Nottingham Centre for Research on
Globalisation and Economic Policy (GEP)

GEP Research Paper 07/41

 

Exports and Productivity – Comparable Evidence for 14 Countries

 

The International Study Group on Exports and Productivity

Summary

We use comparable micro level panel data for 14 countries and similar empirical models to investigate the relationship between exports and productivity. Our results show that exporters are more productive than non-exporters; there is strong evidence in favour of self-selection but nearly no evidence in favour of the learning-by-exporting hypothesis. We find that countries that are more open and have more effective government report higher productivity premia.

 

Abstract

 

We use comparable micro level panel data for 14 countries and a set of identically specified empirical models to investigate the relationship between exports and productivity.
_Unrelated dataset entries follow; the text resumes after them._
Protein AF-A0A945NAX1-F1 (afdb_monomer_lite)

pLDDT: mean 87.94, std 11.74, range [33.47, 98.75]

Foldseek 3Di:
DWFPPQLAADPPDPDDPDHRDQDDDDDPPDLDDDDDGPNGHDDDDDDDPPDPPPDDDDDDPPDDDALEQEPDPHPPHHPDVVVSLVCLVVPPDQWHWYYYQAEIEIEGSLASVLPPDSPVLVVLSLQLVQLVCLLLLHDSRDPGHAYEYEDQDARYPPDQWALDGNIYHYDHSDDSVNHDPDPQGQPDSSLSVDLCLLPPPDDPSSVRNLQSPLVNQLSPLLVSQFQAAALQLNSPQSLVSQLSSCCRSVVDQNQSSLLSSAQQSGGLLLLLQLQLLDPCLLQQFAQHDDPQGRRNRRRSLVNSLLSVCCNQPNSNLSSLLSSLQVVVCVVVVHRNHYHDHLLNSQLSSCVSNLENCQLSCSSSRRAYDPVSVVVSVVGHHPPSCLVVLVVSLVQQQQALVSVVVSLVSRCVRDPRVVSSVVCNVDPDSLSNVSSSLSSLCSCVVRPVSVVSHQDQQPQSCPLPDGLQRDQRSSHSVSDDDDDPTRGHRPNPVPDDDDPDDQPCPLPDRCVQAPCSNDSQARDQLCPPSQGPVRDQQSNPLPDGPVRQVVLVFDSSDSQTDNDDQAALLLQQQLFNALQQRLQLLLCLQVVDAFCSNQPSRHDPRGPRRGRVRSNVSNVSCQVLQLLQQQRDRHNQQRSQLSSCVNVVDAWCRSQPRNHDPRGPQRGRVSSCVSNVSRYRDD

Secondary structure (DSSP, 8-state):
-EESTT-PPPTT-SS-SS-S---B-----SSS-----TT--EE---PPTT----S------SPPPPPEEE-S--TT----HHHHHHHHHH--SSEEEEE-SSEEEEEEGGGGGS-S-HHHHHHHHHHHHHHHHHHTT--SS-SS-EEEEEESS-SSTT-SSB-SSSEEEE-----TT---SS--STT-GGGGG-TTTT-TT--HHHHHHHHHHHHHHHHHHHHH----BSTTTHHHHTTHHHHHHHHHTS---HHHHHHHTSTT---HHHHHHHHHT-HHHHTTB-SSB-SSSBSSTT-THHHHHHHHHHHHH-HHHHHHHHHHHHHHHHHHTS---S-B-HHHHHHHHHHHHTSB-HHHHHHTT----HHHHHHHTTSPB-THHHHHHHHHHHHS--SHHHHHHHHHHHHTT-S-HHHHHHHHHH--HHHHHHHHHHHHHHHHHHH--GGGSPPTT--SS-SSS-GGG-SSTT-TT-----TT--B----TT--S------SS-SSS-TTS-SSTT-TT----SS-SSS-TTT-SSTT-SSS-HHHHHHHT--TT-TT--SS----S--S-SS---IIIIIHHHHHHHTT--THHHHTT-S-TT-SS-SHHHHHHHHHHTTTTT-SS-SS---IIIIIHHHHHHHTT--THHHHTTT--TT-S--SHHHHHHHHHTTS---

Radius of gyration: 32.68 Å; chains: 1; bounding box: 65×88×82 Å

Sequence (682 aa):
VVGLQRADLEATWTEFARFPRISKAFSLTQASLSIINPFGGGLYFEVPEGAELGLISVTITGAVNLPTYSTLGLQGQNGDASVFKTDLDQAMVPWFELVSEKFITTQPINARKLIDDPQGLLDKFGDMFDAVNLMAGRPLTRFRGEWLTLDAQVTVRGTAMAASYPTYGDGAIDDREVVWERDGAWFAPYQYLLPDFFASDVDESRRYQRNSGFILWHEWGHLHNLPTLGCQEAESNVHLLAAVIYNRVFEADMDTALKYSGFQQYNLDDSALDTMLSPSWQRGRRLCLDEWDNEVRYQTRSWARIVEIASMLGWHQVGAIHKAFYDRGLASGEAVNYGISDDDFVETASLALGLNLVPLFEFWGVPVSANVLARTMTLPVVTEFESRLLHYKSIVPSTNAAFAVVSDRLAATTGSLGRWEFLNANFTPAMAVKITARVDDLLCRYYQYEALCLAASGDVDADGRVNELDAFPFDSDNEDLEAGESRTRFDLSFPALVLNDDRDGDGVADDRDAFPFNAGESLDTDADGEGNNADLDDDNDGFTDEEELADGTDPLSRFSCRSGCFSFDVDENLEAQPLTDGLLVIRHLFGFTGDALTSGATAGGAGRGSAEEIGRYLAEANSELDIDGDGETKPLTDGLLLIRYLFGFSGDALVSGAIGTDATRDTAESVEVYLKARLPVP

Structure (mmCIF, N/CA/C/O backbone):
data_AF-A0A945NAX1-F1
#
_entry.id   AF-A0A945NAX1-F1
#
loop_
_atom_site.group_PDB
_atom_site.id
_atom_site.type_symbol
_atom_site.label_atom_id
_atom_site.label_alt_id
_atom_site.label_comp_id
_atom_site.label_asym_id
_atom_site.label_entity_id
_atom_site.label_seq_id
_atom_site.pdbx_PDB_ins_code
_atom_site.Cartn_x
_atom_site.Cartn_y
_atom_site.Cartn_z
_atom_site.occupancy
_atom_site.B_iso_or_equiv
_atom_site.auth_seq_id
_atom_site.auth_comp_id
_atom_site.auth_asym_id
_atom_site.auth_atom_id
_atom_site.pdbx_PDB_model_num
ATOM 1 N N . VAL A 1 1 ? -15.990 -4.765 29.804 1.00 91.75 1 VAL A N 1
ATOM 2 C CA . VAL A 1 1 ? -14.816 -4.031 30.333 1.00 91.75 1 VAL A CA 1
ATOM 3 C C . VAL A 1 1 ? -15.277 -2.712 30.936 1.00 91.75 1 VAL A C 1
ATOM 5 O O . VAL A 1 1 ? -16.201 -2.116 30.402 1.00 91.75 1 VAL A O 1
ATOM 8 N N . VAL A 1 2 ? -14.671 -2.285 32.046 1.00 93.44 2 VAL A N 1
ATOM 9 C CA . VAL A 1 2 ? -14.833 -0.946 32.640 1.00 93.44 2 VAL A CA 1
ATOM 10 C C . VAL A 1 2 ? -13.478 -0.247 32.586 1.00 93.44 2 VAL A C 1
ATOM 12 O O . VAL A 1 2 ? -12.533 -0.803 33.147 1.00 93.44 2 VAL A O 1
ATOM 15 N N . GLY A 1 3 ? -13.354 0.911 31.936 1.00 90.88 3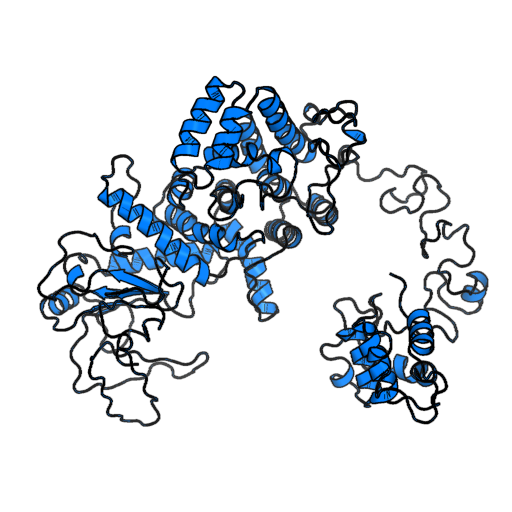 GLY A N 1
ATOM 16 C CA . GLY A 1 3 ? -12.072 1.622 31.790 1.00 90.88 3 GLY A CA 1
ATOM 17 C C . GLY A 1 3 ? -11.923 2.332 30.443 1.00 90.88 3 GLY A C 1
ATOM 18 O O . GLY A 1 3 ? -12.885 2.903 29.943 1.00 90.88 3 GLY A O 1
ATOM 19 N N . LEU A 1 4 ? -10.729 2.256 29.856 1.00 87.00 4 LEU A N 1
ATOM 20 C CA . LEU A 1 4 ? -10.403 2.686 28.492 1.00 87.00 4 LEU A CA 1
ATOM 21 C C . LEU A 1 4 ? -9.975 1.441 27.699 1.00 87.00 4 LEU A C 1
ATOM 23 O O . LEU A 1 4 ? -8.854 0.985 27.879 1.00 87.00 4 LEU A O 1
ATOM 27 N N . GLN A 1 5 ? -10.919 0.798 27.001 1.00 86.19 5 GLN A N 1
ATOM 28 C CA . GLN A 1 5 ? -10.801 -0.363 26.084 1.00 86.19 5 GLN A CA 1
ATOM 29 C C . GLN A 1 5 ? -9.534 -1.266 26.166 1.00 86.19 5 GLN A C 1
ATOM 31 O O . GLN A 1 5 ? -8.954 -1.628 25.148 1.00 86.19 5 GLN A O 1
ATOM 36 N N . ARG A 1 6 ? -9.116 -1.692 27.372 1.00 81.62 6 ARG A N 1
ATOM 37 C CA . ARG A 1 6 ? -7.864 -2.458 27.618 1.00 81.62 6 ARG A CA 1
ATOM 38 C C . ARG A 1 6 ? -6.560 -1.744 27.196 1.00 81.62 6 ARG A C 1
ATOM 40 O O . ARG A 1 6 ? -5.569 -2.405 26.908 1.00 81.62 6 ARG A O 1
ATOM 47 N N . ALA A 1 7 ? -6.545 -0.416 27.241 1.00 82.25 7 ALA A N 1
ATOM 48 C CA . ALA A 1 7 ? -5.399 0.469 27.027 1.00 82.25 7 ALA A CA 1
ATOM 49 C C . ALA A 1 7 ? -4.343 0.380 28.150 1.00 82.25 7 ALA A C 1
ATOM 51 O O . ALA A 1 7 ? -4.014 1.376 28.798 1.00 82.25 7 ALA A O 1
ATOM 52 N N . ASP A 1 8 ? -3.847 -0.808 28.469 1.00 87.50 8 ASP A N 1
ATOM 53 C CA . ASP A 1 8 ? -2.806 -0.944 29.484 1.00 87.50 8 ASP A CA 1
ATOM 54 C C . ASP A 1 8 ? -1.459 -0.456 28.917 1.00 87.50 8 ASP A C 1
ATOM 56 O O . ASP A 1 8 ? -1.098 -0.784 27.789 1.00 87.50 8 ASP A O 1
ATOM 60 N N . LEU A 1 9 ? -0.724 0.351 29.691 1.00 89.12 9 LEU A N 1
ATOM 61 C CA . LEU A 1 9 ? 0.606 0.827 29.298 1.00 89.12 9 LEU A CA 1
ATOM 62 C C . LEU A 1 9 ? 1.622 -0.309 29.419 1.00 89.12 9 LEU A C 1
ATOM 64 O O . LEU A 1 9 ? 1.649 -1.022 30.430 1.00 89.12 9 LEU A O 1
ATOM 68 N N . GLU A 1 10 ? 2.493 -0.437 28.422 1.00 85.81 10 GLU A N 1
ATOM 69 C CA . GLU A 1 10 ? 3.578 -1.410 28.450 1.00 85.81 10 GLU A CA 1
ATOM 70 C C . GLU A 1 10 ? 4.536 -1.195 29.627 1.00 85.81 10 GLU A C 1
ATOM 72 O O . GLU A 1 10 ? 4.834 -0.074 30.045 1.00 85.81 10 GLU A O 1
ATOM 77 N N . ALA A 1 11 ? 5.100 -2.297 30.127 1.00 83.62 11 ALA A N 1
ATOM 78 C CA . ALA A 1 11 ? 6.047 -2.283 31.242 1.00 83.62 11 ALA A CA 1
ATOM 79 C C . ALA A 1 11 ? 7.381 -1.576 30.919 1.00 83.62 11 ALA A C 1
ATOM 81 O O . ALA A 1 11 ? 8.189 -1.358 31.819 1.00 83.62 11 ALA A O 1
ATOM 82 N N . THR A 1 12 ? 7.623 -1.241 29.650 1.00 87.62 12 THR A N 1
ATOM 83 C CA . THR A 1 12 ? 8.825 -0.550 29.165 1.00 87.62 12 THR A CA 1
ATOM 84 C C . THR A 1 12 ? 8.816 0.949 29.477 1.00 87.62 12 THR A C 1
ATOM 86 O O . THR A 1 12 ? 9.863 1.595 29.393 1.00 87.62 12 THR A O 1
ATOM 89 N N . TRP A 1 13 ? 7.668 1.514 29.863 1.00 88.31 13 TRP A N 1
ATOM 90 C CA . TRP A 1 13 ? 7.556 2.898 30.316 1.00 88.31 13 TRP A CA 1
ATOM 91 C C . TRP A 1 13 ? 8.215 3.129 31.680 1.00 88.31 13 TRP A C 1
ATOM 93 O O . TRP A 1 13 ? 8.027 2.369 32.629 1.00 88.31 13 TRP A O 1
ATOM 103 N N . THR A 1 14 ? 8.966 4.226 31.786 1.00 88.94 14 THR A N 1
ATOM 104 C CA . THR A 1 14 ? 9.620 4.677 33.029 1.00 88.94 14 THR A CA 1
ATOM 105 C C . THR A 1 14 ? 9.012 5.956 33.599 1.00 88.94 14 THR A C 1
ATOM 107 O O . THR A 1 14 ? 9.276 6.303 34.748 1.00 88.94 14 THR A O 1
ATOM 110 N N . GLU A 1 15 ? 8.196 6.645 32.807 1.00 88.19 15 GLU A N 1
ATOM 111 C CA . GLU A 1 15 ? 7.460 7.852 33.170 1.00 88.19 15 GLU A CA 1
ATOM 112 C C . GLU A 1 15 ? 5.993 7.649 32.795 1.00 88.19 15 GLU A C 1
ATOM 114 O O . GLU A 1 15 ? 5.683 7.036 31.770 1.00 88.19 15 GLU A O 1
ATOM 119 N N . PHE A 1 16 ? 5.094 8.126 33.652 1.00 88.94 16 PHE A N 1
ATOM 120 C CA . PHE A 1 16 ? 3.671 7.831 33.560 1.00 88.94 16 PHE A CA 1
ATOM 121 C C . PHE A 1 16 ? 2.852 9.113 33.690 1.00 88.94 16 PHE A C 1
ATOM 123 O O . PHE A 1 16 ? 2.859 9.744 34.748 1.00 88.94 16 PHE A O 1
ATOM 130 N N . ALA A 1 17 ? 2.114 9.462 32.636 1.00 87.19 17 ALA A N 1
ATOM 131 C CA . ALA A 1 17 ? 1.113 10.530 32.670 1.00 87.19 17 ALA A CA 1
ATOM 132 C C . ALA A 1 17 ? -0.212 10.054 33.296 1.00 87.19 17 ALA A C 1
ATOM 134 O O . ALA A 1 17 ? -1.038 10.859 33.720 1.00 87.19 17 ALA A O 1
ATOM 135 N N . ARG A 1 18 ? -0.405 8.733 33.404 1.00 87.94 18 ARG A N 1
ATOM 136 C CA . ARG A 1 18 ? -1.540 8.095 34.082 1.00 87.94 18 ARG A CA 1
ATOM 137 C C . ARG A 1 18 ? -1.162 6.741 34.676 1.00 87.94 18 ARG A C 1
ATOM 139 O O . ARG A 1 18 ? -0.092 6.204 34.410 1.00 87.94 18 ARG A O 1
ATOM 146 N N . PHE A 1 19 ? -2.066 6.138 35.448 1.00 90.00 19 PHE A N 1
ATOM 147 C CA . PHE A 1 19 ? -1.862 4.772 35.934 1.00 90.00 19 PHE A CA 1
ATOM 148 C C . PHE A 1 19 ? -1.704 3.783 34.760 1.00 90.00 19 PHE A C 1
ATOM 150 O O . PHE A 1 19 ? -2.481 3.858 33.804 1.00 90.00 19 PHE A O 1
ATOM 157 N N . PRO A 1 20 ? -0.762 2.819 34.840 1.00 90.12 20 PRO A N 1
ATOM 158 C CA . PRO A 1 20 ? -0.521 1.875 33.748 1.00 90.12 20 PRO A CA 1
ATOM 159 C C . PRO A 1 20 ? -1.729 1.009 33.399 1.00 90.12 20 PRO A C 1
ATOM 161 O O . PRO A 1 20 ? -1.949 0.707 32.236 1.00 90.12 20 PRO A O 1
ATOM 164 N N . ARG A 1 21 ? -2.524 0.621 34.403 1.00 90.69 21 ARG A N 1
ATOM 165 C CA . ARG A 1 21 ? -3.695 -0.248 34.238 1.00 90.69 21 ARG A CA 1
ATOM 166 C C . ARG A 1 21 ? -4.929 0.420 34.813 1.00 90.69 21 ARG A C 1
ATOM 168 O O . ARG A 1 21 ? -5.097 0.466 36.032 1.00 90.69 21 ARG A O 1
ATOM 175 N N . ILE A 1 22 ? -5.772 0.937 33.925 1.00 90.19 22 ILE A N 1
ATOM 176 C CA . ILE A 1 22 ? -7.018 1.639 34.272 1.00 90.19 22 ILE A CA 1
ATOM 177 C C . ILE A 1 22 ? -8.270 0.860 33.864 1.00 90.19 22 ILE A C 1
ATOM 179 O O . ILE A 1 22 ? -9.378 1.238 34.238 1.00 90.19 22 ILE A O 1
ATOM 183 N N . SER A 1 23 ? -8.101 -0.250 33.142 1.00 91.69 23 SER A N 1
ATOM 184 C CA . SER A 1 23 ? -9.190 -1.087 32.646 1.00 91.69 23 SER A CA 1
ATOM 185 C C . SER A 1 23 ? -9.344 -2.377 33.447 1.00 91.69 23 SER A C 1
ATOM 187 O O . SER A 1 23 ? -8.373 -2.981 33.899 1.00 91.69 23 SER A O 1
ATOM 189 N N . LYS A 1 24 ? -10.590 -2.835 33.607 1.00 92.38 24 LYS A N 1
ATOM 190 C CA . LYS A 1 24 ? -10.909 -4.126 34.225 1.00 92.38 24 LYS A CA 1
ATOM 191 C C . LYS A 1 24 ? -12.014 -4.856 33.467 1.00 92.38 24 LYS A C 1
ATOM 193 O O . LYS A 1 24 ? -13.084 -4.303 33.208 1.00 92.38 24 LYS A O 1
ATOM 198 N N . ALA A 1 25 ? -11.762 -6.114 33.117 1.00 93.12 25 ALA A N 1
ATOM 199 C CA . ALA A 1 25 ? -12.736 -6.995 32.480 1.00 93.12 25 ALA A CA 1
ATOM 200 C C . ALA A 1 25 ? -13.522 -7.806 33.523 1.00 93.12 25 ALA A C 1
ATOM 202 O O . ALA A 1 25 ? -13.005 -8.142 34.589 1.00 93.12 25 ALA A O 1
ATOM 203 N N . PHE A 1 26 ? -14.776 -8.118 33.199 1.00 92.62 26 PHE A N 1
ATOM 204 C CA . PHE A 1 26 ? -15.681 -8.901 34.038 1.00 92.62 26 PHE A CA 1
ATOM 205 C C . PHE A 1 26 ? -16.468 -9.860 33.147 1.00 92.62 26 PHE A C 1
ATOM 207 O O . PHE A 1 26 ? -17.022 -9.428 32.137 1.00 92.62 26 PHE A O 1
ATOM 214 N N . SER A 1 27 ? -16.531 -11.138 33.520 1.00 91.75 27 SER A N 1
ATOM 215 C CA . SER A 1 27 ? -17.330 -12.133 32.802 1.00 91.75 27 SER A CA 1
ATOM 216 C C . SER A 1 27 ? -18.806 -12.005 33.178 1.00 91.75 27 SER A C 1
ATOM 218 O O . SER A 1 27 ? -19.155 -12.019 34.360 1.00 91.75 27 SER A O 1
ATOM 220 N N . LEU A 1 28 ? -19.680 -11.913 32.177 1.00 88.44 28 LEU A N 1
ATOM 221 C CA . LEU A 1 28 ? -21.129 -11.826 32.365 1.00 88.44 28 LEU A CA 1
ATOM 222 C C . LEU A 1 28 ? -21.740 -13.233 32.437 1.00 88.44 28 LEU A C 1
ATOM 224 O O . LEU A 1 28 ? -22.293 -13.736 31.468 1.00 88.44 28 LEU A O 1
ATOM 228 N N . THR A 1 29 ? -21.602 -13.896 33.586 1.00 87.19 29 THR A N 1
ATOM 229 C CA . THR A 1 29 ? -22.081 -15.280 33.800 1.00 87.19 29 THR A CA 1
ATOM 230 C C . THR A 1 29 ? -23.443 -15.364 34.493 1.00 87.19 29 THR A C 1
ATOM 232 O O . THR A 1 29 ? -23.963 -16.454 34.726 1.00 87.19 29 THR A O 1
ATOM 235 N N . GLN A 1 30 ? -24.019 -14.221 34.864 1.00 90.44 30 GLN A N 1
ATOM 236 C CA . GLN A 1 30 ? -25.266 -14.111 35.618 1.00 90.44 30 GLN A CA 1
ATOM 237 C C . GLN A 1 30 ? -26.105 -12.954 35.069 1.00 90.44 30 GLN A C 1
ATOM 239 O O . GLN A 1 30 ? -25.562 -11.981 34.553 1.00 90.44 30 GLN A O 1
ATOM 244 N N . ALA A 1 31 ? -27.429 -13.030 35.234 1.00 90.00 31 ALA A N 1
ATOM 245 C CA . ALA A 1 31 ? -28.365 -12.004 34.758 1.00 90.00 31 ALA A CA 1
ATOM 246 C C . ALA A 1 31 ? -28.211 -10.639 35.460 1.00 90.00 31 ALA A C 1
ATOM 248 O O . ALA A 1 31 ? -28.674 -9.624 34.951 1.00 90.00 31 ALA A O 1
ATOM 249 N N . SER A 1 32 ? -27.582 -10.611 36.635 1.00 93.31 32 SER A N 1
ATOM 250 C CA . SER A 1 32 ? -27.272 -9.393 37.379 1.00 93.31 32 SER A CA 1
ATOM 251 C C . SER A 1 32 ? -25.890 -9.538 37.997 1.00 93.31 32 SER A C 1
ATOM 253 O O . SER A 1 32 ? -25.594 -10.560 38.613 1.00 93.31 32 SER A O 1
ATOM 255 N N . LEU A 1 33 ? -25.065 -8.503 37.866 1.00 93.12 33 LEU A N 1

Our overall results are in line with the big picture that is by now familiar from the literature: Exporters are more productive than non-exporters when observed and unobserved heterogeneity are controlled for, and these exporter productivity premia tend to increase with the share of exports in total sales; there is strong evidence in favour of self-selection of more productive firms into export markets, but nearly no evidence in favour of the learning-by-exporting hypothesis. We document that the exporter premia differ considerably across countries in identically specified empirical models. In a meta-analysis of our results we find that countries that are more open and have more effective government report higher productivity premia. However, the level of development per se does not appear to be an explanation for the observed cross-country differences.